[Bioc-devel] library() calls removed in simpleSingleCell workflow
Henrik Bengtsson
henrik.bengtsson at gmail.com
Fri Oct 6 22:49:57 CEST 2017
I haven't tried (= had to do it) myself, so I don't know exactly what
it takes, but you can configure this "ulimit" of number of open files,
e.g. instructions in https://stackoverflow.com/a/34645/1072091. I
suspect it requires admin rights, but I'm not sure - maybe this is
what goes on when you run it in different types terminals.
About this open file/DLL limit: in src/main/Rdynload.c
(https://github.com/wch/r-source/blob/tags/R-3-4-2/src/main/Rdynload.c#L173-L180)
there's the following comment/clarification:
/* Note that it is likely that dlopen will use up at least one file
descriptor for each DLL loaded (it may load further dynamically
linked libraries), so we do not want to get close to the fd limit
(which may be as low as 256). By default, the maximum number of DLLs
that can be loaded is 100. When the fd limit is known, we allow
increasing the maximum number of DLLs via environment variable up to
60% of the limit on open files, but to no more than 1000. g
*/
I always thought that "as low as 256" was for some archaic system,
but, as Wolfgang points out, it's a relevant limit. Since 0.6*256 =
153, this explains that the choice of the current default of a maximum
100 DLLs is reasonable and requests to bump it up much higher may not
be feasible (not cross-platform).
Related to this - "Garbage collection of DLLs":
I've implemented R.utils::gcDLLs() that "Identifies and removes
["stray"] DLLs of packages already unloaded". This function will free
up DLL slots otherwise occupied by unloaded packages. I've used is
successfully in many places, e.g. trying to load and unload all my
installed packages in a single R session (don't ask why ;)).

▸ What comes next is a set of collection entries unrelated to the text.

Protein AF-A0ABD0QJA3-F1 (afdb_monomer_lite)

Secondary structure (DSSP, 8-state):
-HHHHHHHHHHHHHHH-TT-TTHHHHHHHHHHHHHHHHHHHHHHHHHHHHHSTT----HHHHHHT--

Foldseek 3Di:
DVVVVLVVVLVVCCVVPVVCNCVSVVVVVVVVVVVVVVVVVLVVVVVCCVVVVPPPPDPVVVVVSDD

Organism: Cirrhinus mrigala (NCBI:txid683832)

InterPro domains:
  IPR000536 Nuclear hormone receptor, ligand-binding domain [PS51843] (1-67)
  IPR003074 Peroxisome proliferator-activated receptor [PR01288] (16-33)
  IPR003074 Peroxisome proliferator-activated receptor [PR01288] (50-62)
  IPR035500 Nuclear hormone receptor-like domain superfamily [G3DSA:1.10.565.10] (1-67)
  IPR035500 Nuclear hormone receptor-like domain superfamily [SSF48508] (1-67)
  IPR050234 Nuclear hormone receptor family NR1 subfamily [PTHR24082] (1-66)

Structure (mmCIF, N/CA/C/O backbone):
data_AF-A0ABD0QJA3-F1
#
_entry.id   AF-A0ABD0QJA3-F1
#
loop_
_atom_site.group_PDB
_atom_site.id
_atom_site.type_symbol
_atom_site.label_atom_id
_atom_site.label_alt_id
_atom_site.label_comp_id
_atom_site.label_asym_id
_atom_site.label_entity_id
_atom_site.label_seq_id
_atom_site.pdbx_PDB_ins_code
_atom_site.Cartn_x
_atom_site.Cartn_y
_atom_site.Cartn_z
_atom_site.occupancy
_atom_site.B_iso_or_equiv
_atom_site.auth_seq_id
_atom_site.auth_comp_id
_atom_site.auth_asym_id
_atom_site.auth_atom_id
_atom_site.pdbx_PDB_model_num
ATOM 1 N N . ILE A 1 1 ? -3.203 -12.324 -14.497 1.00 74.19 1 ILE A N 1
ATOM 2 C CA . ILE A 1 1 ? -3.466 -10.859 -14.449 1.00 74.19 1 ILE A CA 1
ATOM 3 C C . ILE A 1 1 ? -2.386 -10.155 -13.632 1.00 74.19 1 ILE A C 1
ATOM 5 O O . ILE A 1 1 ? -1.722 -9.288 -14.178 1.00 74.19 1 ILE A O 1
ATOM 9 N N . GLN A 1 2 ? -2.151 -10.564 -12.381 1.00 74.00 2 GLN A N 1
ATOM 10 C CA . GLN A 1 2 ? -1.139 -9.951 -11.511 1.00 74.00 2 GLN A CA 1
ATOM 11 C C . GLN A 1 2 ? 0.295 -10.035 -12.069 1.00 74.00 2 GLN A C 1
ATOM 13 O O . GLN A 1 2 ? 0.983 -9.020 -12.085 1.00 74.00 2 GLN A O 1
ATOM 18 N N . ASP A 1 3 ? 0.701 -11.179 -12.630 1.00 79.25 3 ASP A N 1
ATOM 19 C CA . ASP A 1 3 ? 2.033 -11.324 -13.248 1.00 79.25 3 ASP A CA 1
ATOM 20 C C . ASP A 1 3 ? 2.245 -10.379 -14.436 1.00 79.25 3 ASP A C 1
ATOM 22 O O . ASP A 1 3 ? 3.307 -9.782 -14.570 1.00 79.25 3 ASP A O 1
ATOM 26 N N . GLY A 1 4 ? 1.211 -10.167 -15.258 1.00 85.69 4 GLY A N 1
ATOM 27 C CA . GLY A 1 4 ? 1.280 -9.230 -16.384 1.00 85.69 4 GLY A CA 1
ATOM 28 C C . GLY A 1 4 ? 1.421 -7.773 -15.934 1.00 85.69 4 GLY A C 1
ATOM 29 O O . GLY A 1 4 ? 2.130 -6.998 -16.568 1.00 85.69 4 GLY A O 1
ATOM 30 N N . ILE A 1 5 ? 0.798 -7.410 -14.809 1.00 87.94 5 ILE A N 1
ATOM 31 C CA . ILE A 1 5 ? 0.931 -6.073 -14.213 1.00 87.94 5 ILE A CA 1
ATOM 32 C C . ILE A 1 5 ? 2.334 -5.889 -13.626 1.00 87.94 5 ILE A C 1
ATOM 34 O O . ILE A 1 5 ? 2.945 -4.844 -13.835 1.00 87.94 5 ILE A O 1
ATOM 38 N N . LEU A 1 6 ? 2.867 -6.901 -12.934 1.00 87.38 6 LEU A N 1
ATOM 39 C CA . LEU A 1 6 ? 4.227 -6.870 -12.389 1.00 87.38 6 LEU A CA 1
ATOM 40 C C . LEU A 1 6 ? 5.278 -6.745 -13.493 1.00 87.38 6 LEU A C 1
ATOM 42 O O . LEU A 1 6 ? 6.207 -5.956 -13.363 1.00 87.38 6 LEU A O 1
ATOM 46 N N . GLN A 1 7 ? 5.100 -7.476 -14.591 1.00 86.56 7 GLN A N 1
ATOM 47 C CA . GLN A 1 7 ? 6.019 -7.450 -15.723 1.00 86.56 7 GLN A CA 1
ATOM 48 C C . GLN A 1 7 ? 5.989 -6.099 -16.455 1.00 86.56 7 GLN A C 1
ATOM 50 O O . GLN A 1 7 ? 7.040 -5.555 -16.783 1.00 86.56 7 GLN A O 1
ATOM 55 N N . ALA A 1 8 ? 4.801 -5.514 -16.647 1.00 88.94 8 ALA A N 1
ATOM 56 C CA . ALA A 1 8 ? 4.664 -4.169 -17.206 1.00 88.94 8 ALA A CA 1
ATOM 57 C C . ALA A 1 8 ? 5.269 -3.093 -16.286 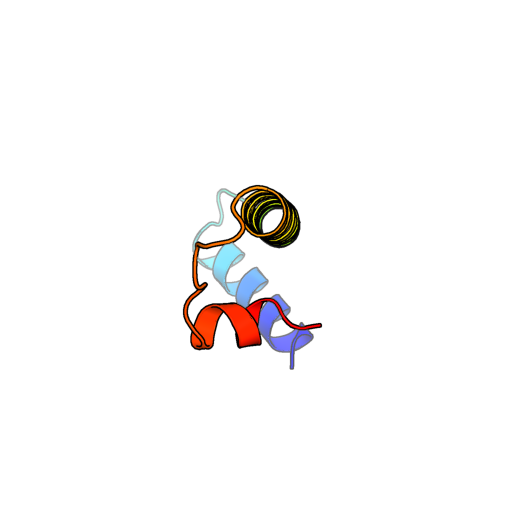1.00 88.94 8 ALA A C 1
ATOM 59 O O . ALA A 1 8 ? 5.897 -2.150 -16.764 1.00 88.94 8 ALA A O 1
ATOM 60 N N . LEU A 1 9 ? 5.109 -3.243 -14.968 1.00 87.88 9 LEU A N 1
ATOM 61 C CA . LEU A 1 9 ? 5.677 -2.338 -13.974 1.00 87.88 9 LEU A CA 1
ATOM 62 C C . LEU A 1 9 ? 7.210 -2.408 -13.947 1.00 87.88 9 LEU A C 1
ATOM 64 O O . LEU A 1 9 ? 7.854 -1.364 -13.936 1.00 87.88 9 LEU A O 1
ATOM 68 N N . ASP A 1 10 ? 7.798 -3.604 -13.983 1.00 87.81 10 ASP A N 1
ATOM 69 C CA . ASP A 1 10 ? 9.252 -3.788 -14.061 1.00 87.81 10 ASP A CA 1
ATOM 70 C C . ASP A 1 10 ? 9.832 -3.143 -15.331 1.00 87.81 10 ASP A C 1
ATOM 72 O O . ASP A 1 10 ? 10.746 -2.321 -15.250 1.00 87.81 10 ASP A O 1
ATOM 76 N N . GLN A 1 11 ? 9.223 -3.405 -16.493 1.00 88.31 11 GLN A N 1
ATOM 77 C CA . GLN A 1 11 ? 9.623 -2.788 -17.761 1.00 88.31 11 GLN A CA 1
ATOM 78 C C . GLN A 1 11 ? 9.505 -1.261 -17.727 1.00 88.31 11 GLN A C 1
ATOM 80 O O . GLN A 1 11 ? 10.422 -0.559 -18.152 1.00 88.31 11 GLN A O 1
ATOM 85 N N . HIS A 1 12 ? 8.400 -0.730 -17.200 1.00 89.94 12 HIS A N 1
ATOM 86 C CA . HIS A 1 12 ? 8.195 0.711 -17.092 1.00 89.94 12 HIS A CA 1
ATOM 87 C C . HIS A 1 12 ? 9.262 1.366 -16.206 1.00 89.94 12 HIS A C 1
ATOM 89 O O . HIS A 1 12 ? 9.828 2.392 -16.577 1.00 89.94 12 HIS A O 1
ATOM 95 N N . LEU A 1 13 ? 9.595 0.756 -15.067 1.00 88.56 13 LEU A N 1
ATOM 96 C CA . LEU A 1 13 ? 10.618 1.282 -14.165 1.00 88.56 13 LEU A CA 1
ATOM 97 C C . LEU A 1 13 ? 12.020 1.203 -14.781 1.00 88.56 13 LEU A C 1
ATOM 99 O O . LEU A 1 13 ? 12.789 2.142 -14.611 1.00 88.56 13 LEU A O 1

However, as argued by Karl Millar
(https://stat.ethz.ch/pipermail/r-devel/2016-December/073528.html),
there is a risk that unregistering such DLLs may render the state of R
unstable because we cannot know for sure whether there are some
registered finalizers that rely on such DLLs that yet haven't been
called. R.utils::gcDLLs() forces the garbage collector to run prior
to unregistering DLLs, which should eliminate the risk for this
problem. As far as I understand the current R implementation, this
should be enough. On the other hand, I've been wrong before, I don't
know about future version of R, and it has only been tested so much.
Guaranteeing reentrancy of finalizers is really tricky.
/Henrik
On Fri, Oct 6, 2017 at 10:16 AM, Wolfgang Huber <wolfgang.huber at embl.de> wrote:
> Interesting! In iTerm2, I get
> $ ulimit -Sn
> 4864
>
> and
> env R_MAX_NUM_DLLS=1000 R
>
> works, which means that on Mac it IS possible to have many more DLLs open
> than 100 if R is started in the right way.
>
> Wolfgang
>
> PS I meant OS X 10.12.6, too. SOrry for the typo.
>
>
> 6.10.17 14:50, Kasper Daniel Hansen scripsit:
>>
>> On OS X 10.12.6 (I don't think 10.12.16 exists), I get
>>
>> $ ulimit -Sn
>> 7168
>>
>> Interestingly, this is because I use iTerm2 for my command line prompt.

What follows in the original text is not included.